**What you will do**
Using the entries below, write out the line with "ATOM 63 C CA", the line with "ATOM 83 N N", and every line in between, exactly as each is written.

**Data**
══════════════════════════════

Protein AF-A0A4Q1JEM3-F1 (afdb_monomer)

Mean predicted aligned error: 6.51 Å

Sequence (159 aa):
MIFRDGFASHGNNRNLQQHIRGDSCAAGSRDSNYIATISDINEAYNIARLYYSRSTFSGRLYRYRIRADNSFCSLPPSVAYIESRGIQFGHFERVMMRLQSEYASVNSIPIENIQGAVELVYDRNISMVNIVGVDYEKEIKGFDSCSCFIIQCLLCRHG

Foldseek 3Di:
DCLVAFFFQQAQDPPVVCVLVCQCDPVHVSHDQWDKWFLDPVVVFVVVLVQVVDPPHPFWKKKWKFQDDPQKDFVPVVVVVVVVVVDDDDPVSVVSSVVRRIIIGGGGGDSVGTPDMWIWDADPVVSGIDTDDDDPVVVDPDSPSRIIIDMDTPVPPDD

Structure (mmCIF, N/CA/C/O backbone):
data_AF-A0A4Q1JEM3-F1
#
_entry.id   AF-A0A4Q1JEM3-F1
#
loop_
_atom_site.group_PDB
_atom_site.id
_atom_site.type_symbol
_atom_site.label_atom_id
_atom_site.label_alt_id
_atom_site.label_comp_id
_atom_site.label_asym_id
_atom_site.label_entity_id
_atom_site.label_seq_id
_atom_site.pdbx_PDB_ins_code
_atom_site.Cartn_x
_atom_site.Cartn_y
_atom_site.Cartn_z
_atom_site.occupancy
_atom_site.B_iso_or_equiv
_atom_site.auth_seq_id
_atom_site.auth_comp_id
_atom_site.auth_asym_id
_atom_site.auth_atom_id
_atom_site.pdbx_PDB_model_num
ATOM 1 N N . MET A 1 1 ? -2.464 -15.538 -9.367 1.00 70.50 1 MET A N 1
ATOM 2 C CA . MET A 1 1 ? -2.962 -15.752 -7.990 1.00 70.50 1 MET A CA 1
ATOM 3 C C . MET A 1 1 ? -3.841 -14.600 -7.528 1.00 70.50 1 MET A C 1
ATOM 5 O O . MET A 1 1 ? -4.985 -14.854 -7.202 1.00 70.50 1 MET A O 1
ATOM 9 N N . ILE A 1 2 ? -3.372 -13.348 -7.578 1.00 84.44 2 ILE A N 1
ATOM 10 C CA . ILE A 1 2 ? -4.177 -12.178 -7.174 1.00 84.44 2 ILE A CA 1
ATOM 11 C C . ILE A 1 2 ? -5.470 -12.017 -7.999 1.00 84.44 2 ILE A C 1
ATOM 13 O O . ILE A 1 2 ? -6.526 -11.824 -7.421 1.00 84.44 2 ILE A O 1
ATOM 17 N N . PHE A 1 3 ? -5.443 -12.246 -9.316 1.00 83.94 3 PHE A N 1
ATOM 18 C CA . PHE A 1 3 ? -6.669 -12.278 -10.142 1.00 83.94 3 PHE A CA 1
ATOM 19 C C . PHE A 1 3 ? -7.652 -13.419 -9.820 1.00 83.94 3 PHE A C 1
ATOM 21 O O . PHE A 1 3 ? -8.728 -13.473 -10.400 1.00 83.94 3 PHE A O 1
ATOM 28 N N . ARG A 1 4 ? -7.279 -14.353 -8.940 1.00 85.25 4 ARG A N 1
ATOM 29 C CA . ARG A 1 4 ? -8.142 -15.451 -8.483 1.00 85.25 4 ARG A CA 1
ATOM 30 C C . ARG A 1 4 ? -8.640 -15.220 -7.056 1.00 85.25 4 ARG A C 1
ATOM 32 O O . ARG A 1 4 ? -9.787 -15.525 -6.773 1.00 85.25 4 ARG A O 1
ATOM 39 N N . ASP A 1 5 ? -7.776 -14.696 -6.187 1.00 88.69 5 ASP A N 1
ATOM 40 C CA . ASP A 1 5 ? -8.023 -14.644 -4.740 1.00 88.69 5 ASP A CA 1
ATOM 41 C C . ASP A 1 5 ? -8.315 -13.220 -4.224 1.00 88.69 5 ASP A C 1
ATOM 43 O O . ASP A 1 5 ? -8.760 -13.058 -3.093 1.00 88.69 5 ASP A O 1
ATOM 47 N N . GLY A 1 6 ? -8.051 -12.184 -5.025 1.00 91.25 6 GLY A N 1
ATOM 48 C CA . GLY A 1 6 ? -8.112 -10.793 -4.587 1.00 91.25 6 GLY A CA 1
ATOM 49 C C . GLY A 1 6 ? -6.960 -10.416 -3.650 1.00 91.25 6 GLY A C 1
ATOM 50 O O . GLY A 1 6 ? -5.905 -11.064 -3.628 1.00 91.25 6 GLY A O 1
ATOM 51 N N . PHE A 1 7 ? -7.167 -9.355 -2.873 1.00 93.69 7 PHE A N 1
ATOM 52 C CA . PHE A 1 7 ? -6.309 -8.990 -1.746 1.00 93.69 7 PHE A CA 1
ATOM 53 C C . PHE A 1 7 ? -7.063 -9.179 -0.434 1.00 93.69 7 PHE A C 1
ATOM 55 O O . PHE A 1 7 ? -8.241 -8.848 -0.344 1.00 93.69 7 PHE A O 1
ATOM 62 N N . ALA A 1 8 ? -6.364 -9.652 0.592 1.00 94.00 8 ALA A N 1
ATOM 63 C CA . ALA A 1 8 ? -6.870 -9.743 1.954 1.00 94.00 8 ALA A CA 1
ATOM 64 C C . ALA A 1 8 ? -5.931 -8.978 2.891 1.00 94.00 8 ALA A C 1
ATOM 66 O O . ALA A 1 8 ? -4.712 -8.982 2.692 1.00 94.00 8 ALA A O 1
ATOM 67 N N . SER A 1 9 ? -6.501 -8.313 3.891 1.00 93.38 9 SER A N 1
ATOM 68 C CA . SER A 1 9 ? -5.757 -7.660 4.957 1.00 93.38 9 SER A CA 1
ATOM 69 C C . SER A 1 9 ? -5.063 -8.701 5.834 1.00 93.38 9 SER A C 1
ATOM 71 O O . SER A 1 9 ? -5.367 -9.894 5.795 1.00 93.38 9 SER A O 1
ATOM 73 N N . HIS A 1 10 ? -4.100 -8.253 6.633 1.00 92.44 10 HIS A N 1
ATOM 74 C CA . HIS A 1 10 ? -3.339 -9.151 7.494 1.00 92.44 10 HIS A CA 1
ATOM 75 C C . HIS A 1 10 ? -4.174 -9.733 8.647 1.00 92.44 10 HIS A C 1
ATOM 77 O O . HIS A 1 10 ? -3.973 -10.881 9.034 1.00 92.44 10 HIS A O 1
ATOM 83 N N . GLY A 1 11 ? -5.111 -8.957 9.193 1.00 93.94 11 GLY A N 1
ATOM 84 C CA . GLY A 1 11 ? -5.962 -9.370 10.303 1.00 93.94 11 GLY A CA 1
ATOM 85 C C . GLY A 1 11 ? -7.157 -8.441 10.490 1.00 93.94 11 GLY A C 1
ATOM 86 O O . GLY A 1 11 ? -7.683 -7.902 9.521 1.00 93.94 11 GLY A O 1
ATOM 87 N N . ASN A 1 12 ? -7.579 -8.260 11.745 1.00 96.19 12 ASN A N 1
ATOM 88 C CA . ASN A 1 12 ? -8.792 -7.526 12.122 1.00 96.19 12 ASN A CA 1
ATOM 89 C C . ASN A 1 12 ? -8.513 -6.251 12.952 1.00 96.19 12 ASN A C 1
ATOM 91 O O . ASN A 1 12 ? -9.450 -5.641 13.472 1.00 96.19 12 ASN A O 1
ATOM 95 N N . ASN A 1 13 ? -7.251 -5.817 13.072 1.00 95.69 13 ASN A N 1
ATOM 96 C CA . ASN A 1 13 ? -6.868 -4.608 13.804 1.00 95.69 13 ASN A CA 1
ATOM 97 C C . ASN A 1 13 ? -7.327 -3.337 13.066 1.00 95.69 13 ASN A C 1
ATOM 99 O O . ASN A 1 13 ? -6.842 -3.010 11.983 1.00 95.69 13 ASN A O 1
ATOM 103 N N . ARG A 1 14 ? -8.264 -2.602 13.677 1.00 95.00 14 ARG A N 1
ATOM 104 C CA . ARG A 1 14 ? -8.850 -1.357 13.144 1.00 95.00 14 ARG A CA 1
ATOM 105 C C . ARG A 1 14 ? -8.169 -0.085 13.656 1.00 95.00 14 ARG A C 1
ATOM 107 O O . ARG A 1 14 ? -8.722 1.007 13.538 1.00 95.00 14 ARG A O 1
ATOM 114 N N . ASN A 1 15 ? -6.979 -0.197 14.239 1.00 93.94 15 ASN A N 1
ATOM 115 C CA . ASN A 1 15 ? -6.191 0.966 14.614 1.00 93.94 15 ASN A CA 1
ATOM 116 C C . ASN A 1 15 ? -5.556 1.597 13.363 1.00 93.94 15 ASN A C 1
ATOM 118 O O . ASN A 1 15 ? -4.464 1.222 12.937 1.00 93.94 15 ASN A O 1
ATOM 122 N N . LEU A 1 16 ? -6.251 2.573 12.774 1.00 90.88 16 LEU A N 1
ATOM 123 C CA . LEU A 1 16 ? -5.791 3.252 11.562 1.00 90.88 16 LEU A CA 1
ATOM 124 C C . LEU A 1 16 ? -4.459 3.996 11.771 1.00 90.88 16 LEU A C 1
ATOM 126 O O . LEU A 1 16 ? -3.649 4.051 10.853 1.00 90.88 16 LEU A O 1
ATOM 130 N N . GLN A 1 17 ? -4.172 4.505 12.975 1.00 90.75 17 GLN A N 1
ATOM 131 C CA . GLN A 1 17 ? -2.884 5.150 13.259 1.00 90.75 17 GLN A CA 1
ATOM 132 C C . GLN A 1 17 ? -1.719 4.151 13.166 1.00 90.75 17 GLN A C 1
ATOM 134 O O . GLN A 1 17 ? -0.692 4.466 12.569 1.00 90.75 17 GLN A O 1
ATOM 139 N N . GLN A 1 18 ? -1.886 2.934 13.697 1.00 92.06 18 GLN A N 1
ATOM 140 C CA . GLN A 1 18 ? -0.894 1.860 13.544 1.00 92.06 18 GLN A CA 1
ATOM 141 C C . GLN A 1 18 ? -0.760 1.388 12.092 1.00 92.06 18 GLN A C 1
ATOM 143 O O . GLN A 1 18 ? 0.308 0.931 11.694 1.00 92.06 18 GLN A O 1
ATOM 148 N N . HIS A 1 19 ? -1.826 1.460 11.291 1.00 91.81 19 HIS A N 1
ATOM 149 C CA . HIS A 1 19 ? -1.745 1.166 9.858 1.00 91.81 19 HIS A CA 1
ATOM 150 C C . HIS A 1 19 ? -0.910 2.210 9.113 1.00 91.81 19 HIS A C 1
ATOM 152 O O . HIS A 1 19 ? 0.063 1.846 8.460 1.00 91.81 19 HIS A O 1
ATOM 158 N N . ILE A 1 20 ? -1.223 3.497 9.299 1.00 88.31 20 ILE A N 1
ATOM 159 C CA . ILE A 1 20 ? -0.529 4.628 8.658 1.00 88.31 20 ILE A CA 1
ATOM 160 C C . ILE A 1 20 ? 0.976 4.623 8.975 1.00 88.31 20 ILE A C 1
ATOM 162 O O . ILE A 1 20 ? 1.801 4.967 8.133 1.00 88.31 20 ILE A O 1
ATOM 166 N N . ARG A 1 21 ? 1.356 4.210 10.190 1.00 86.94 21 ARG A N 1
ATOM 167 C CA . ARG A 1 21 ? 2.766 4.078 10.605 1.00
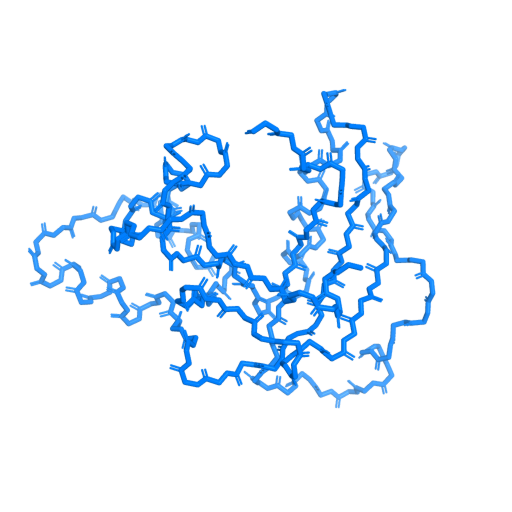 86.94 21 ARG A CA 1
ATOM 168 C C . ARG A 1 21 ? 3.475 2.853 10.028 1.00 86.94 21 ARG A C 1
ATOM 170 O O . ARG A 1 21 ? 4.699 2.785 10.062 1.00 86.94 21 ARG A O 1
ATOM 177 N N . GLY A 1 22 ? 2.722 1.875 9.532 1.00 86.38 22 GLY A N 1
ATOM 178 C CA . GLY A 1 22 ? 3.233 0.563 9.143 1.00 86.38 22 GLY A CA 1
ATOM 179 C C . GLY A 1 22 ? 3.423 -0.419 10.308 1.00 86.38 22 GLY A C 1
ATOM 180 O O . GLY A 1 22 ? 3.790 -1.568 10.059 1.00 86.38 22 GLY A O 1
ATOM 181 N N . ASP A 1 23 ? 3.119 -0.020 11.549 1.00 89.81 23 ASP A N 1
ATOM 182 C CA . ASP A 1 23 ? 3.274 -0.834 12.766 1.00 89.81 23 ASP A CA 1
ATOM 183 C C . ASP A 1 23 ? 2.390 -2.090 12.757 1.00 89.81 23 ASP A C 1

══════════════════════════════

**Exercise response**
ATOM 63 C CA . ALA A 1 8 ? -6.870 -9.743 1.954 1.00 94.00 8 ALA A CA 1
ATOM 64 C C . ALA A 1 8 ? -5.931 -8.978 2.891 1.00 94.00 8 ALA A C 1
ATOM 66 O O . ALA A 1 8 ? -4.712 -8.982 2.692 1.00 94.00 8 ALA A O 1
ATOM 67 N N . SER A 1 9 ? -6.501 -8.313 3.891 1.00 93.38 9 SER A N 1
ATOM 68 C CA . SER A 1 9 ? -5.757 -7.660 4.957 1.00 93.38 9 SER A CA 1
ATOM 69 C C . SER A 1 9 ? -5.063 -8.701 5.834 1.00 93.38 9 SER A C 1
ATOM 71 O O . SER A 1 9 ? -5.367 -9.894 5.795 1.00 93.38 9 SER A O 1
ATOM 73 N N . HIS A 1 10 ? -4.100 -8.253 6.633 1.00 92.44 10 HIS A N 1
ATOM 74 C CA . HIS A 1 10 ? -3.339 -9.151 7.494 1.00 92.44 10 HIS A CA 1
ATOM 75 C C . HIS A 1 10 ? -4.174 -9.733 8.647 1.00 92.44 10 HIS A C 1
ATOM 77 O O . HIS A 1 10 ? -3.973 -10.881 9.034 1.00 92.44 10 HIS A O 1
ATOM 83 N N . GLY A 1 11 ? -5.111 -8.957 9.193 1.00 93.94 11 GLY A N 1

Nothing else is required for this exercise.